Migratory species like this slate-throated redstart (Myioborus miniatus) in Costa Rica find sanctuary in traditional coffee farms that mimic natural processes and remain shaded. In fact, biologists at the Smithsonian Migratory Bird Center found that traditionally managed coffee and cacao (chocolate) farms support over 150 species of birds. These numbers are only exceeded in undisturbed tropical forests and some species even prefer traditional coffee habitats.
Consumers willing to pay slightly more for bird-friendly and shade coffee have the opportunity to influence land use and conservation that may help conserve not just the birds in their backyard, but countless other tropical and cloud forest species as well.
"Water is life ... care for it!!"
Water is one of the most defining and noticable features to any visiter to the cloud forest. At higher elevations you may literally walk through forest trails draped in cloud mist. With so much air-borne moisture available, mosses and ephiphytes or, "air plants," droop down everywhere to capture it, while mountain streams collect and filter this water into rivers spilling out of the mountains and into the lowlands.

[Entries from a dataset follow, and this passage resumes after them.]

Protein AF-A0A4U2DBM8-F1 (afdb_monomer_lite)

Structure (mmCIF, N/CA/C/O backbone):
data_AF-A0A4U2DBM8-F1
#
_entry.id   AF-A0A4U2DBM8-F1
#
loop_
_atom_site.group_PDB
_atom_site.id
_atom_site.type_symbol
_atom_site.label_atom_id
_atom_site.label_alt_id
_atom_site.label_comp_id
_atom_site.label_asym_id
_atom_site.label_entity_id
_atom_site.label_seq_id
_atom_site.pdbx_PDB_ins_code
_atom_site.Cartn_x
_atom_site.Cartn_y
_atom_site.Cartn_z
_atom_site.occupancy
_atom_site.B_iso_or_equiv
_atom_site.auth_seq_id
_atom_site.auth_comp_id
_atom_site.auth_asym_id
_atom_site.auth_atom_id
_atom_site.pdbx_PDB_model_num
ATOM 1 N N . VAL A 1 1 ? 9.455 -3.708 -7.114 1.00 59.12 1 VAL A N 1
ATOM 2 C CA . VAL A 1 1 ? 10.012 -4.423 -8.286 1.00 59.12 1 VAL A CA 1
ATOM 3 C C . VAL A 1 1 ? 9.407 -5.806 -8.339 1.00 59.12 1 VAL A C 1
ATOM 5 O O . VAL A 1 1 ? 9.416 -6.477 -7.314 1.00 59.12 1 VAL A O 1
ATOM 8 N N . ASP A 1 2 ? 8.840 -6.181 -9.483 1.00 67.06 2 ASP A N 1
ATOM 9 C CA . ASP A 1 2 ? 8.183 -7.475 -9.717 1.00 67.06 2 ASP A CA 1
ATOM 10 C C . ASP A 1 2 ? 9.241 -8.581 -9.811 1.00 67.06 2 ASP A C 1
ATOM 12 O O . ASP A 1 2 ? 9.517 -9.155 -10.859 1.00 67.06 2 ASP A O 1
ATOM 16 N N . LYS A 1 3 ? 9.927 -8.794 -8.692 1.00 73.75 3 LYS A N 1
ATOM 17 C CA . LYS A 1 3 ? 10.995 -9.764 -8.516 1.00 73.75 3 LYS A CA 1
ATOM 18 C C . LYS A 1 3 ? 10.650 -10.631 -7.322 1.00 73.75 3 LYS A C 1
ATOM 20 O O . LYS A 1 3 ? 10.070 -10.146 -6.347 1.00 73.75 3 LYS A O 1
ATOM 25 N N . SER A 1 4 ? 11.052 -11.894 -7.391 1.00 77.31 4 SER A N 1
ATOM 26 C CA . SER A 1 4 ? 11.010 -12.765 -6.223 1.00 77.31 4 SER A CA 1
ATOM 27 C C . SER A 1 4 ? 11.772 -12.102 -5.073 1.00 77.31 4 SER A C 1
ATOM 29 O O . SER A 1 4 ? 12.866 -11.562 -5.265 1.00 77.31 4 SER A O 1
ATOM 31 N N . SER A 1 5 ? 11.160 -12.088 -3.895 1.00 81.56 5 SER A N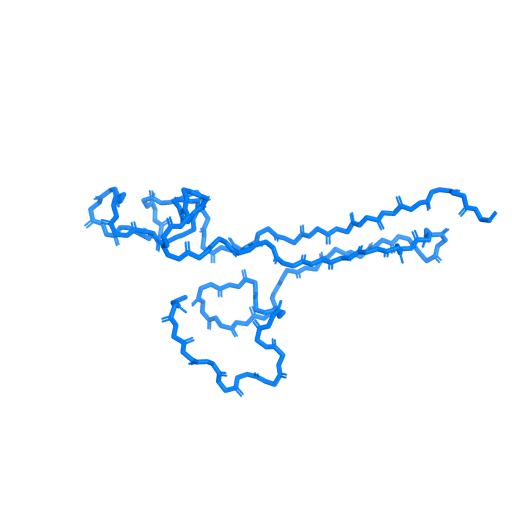 1
ATOM 32 C CA . SER A 1 5 ? 11.736 -11.513 -2.686 1.00 81.56 5 SER A CA 1
ATOM 33 C C . SER A 1 5 ? 11.975 -12.634 -1.690 1.00 81.56 5 SER A C 1
ATOM 35 O O . SER A 1 5 ? 11.061 -13.397 -1.393 1.00 81.56 5 SER A O 1
ATOM 37 N N . SER A 1 6 ? 13.188 -12.709 -1.147 1.00 88.38 6 SER A N 1
ATOM 38 C CA . SER A 1 6 ? 13.516 -13.589 -0.022 1.00 88.38 6 SER A CA 1
ATOM 39 C C . SER A 1 6 ? 13.119 -12.986 1.330 1.00 88.38 6 SER A C 1
ATOM 41 O O . SER A 1 6 ? 13.450 -13.548 2.371 1.00 88.38 6 SER A O 1
ATOM 43 N N . HIS A 1 7 ? 12.456 -11.822 1.336 1.00 85.44 7 HIS A N 1
ATOM 44 C CA . HIS A 1 7 ? 11.956 -11.214 2.563 1.00 85.44 7 HIS A CA 1
ATOM 45 C C . HIS A 1 7 ? 10.971 -12.180 3.241 1.00 85.44 7 HIS A C 1
ATOM 47 O O . HIS A 1 7 ? 10.074 -12.680 2.563 1.00 85.44 7 HIS A O 1
ATOM 53 N N . PRO A 1 8 ? 11.076 -12.421 4.560 1.00 89.69 8 PRO A N 1
ATOM 54 C CA . PRO A 1 8 ? 10.228 -13.395 5.253 1.00 89.69 8 PRO A CA 1
ATOM 55 C C . PRO A 1 8 ? 8.735 -13.027 5.226 1.00 89.69 8 PRO A C 1
ATOM 57 O O . PRO A 1 8 ? 7.880 -13.887 5.406 1.00 89.69 8 PRO A O 1
ATOM 60 N N . GLN A 1 9 ? 8.412 -11.750 4.996 1.00 89.75 9 GLN A N 1
ATOM 61 C CA . GLN A 1 9 ? 7.042 -11.239 4.866 1.00 89.75 9 GLN A CA 1
ATOM 62 C C . GLN A 1 9 ? 6.925 -10.332 3.629 1.00 89.75 9 GLN A C 1
ATOM 64 O O . GLN A 1 9 ? 6.922 -9.106 3.761 1.00 89.75 9 GLN A O 1
ATOM 69 N N . PRO A 1 10 ? 6.936 -10.880 2.403 1.00 87.31 10 PRO A N 1
ATOM 70 C CA . PRO A 1 10 ? 7.029 -10.077 1.180 1.00 87.31 10 PRO A CA 1
ATOM 71 C C . PRO A 1 10 ? 5.770 -9.229 0.934 1.00 87.31 10 PRO A C 1
ATOM 73 O O . PRO A 1 10 ? 5.850 -8.153 0.345 1.00 87.31 10 PRO A O 1
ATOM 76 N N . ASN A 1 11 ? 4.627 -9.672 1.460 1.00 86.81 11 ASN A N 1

By stripping water from windblown fog, cloud forests provide a crucial hydrologic function. Without cloud forest trees, much of this moisture would never otherwise fall to the ground. This extra water amounts to about 20 percent of ordinary rainfall, providing a huge boon to life downstream, including humans.
Water collected from cloud forests provides a consistent water supply to major rivers important for water consumption, irrigation and hydrolectric power for many people and governments. The environmental and economic benefits of these "ecosystem services" alone are reason enough to conserve cloud forests.
Disappearing in the mist
Cloud forests are highly sensitive to climate change because of their dependence on cloud moisture from weather and their geography on slopes. As Earth's climate changes, it is expected that cloud forest habitat will increase with altitude, forcing many species to shift their ranges upslope if they can.
As temperatures increase and weather patterns change, it is also likely that cloud forests stand more risk of drying out and being stressed by increasing extreme weather events like hurricanes. Some biologists worry that if nothing is done to save these forests, we may have only a couple decades left before they are gone.
As fresh storm clouds envelop the hills below in a misty cloak, I bundle on a jacket from my ridgetop perch in the San Luis valley in Costa Rica. During the rainy season I used to come here to watch the clouds roll in like clockwork every afternoon, obscuring the forests below in a beautiful dance. It is my favorite disappearing act. But I wonder, when the mist clears will the cloud forests still remain?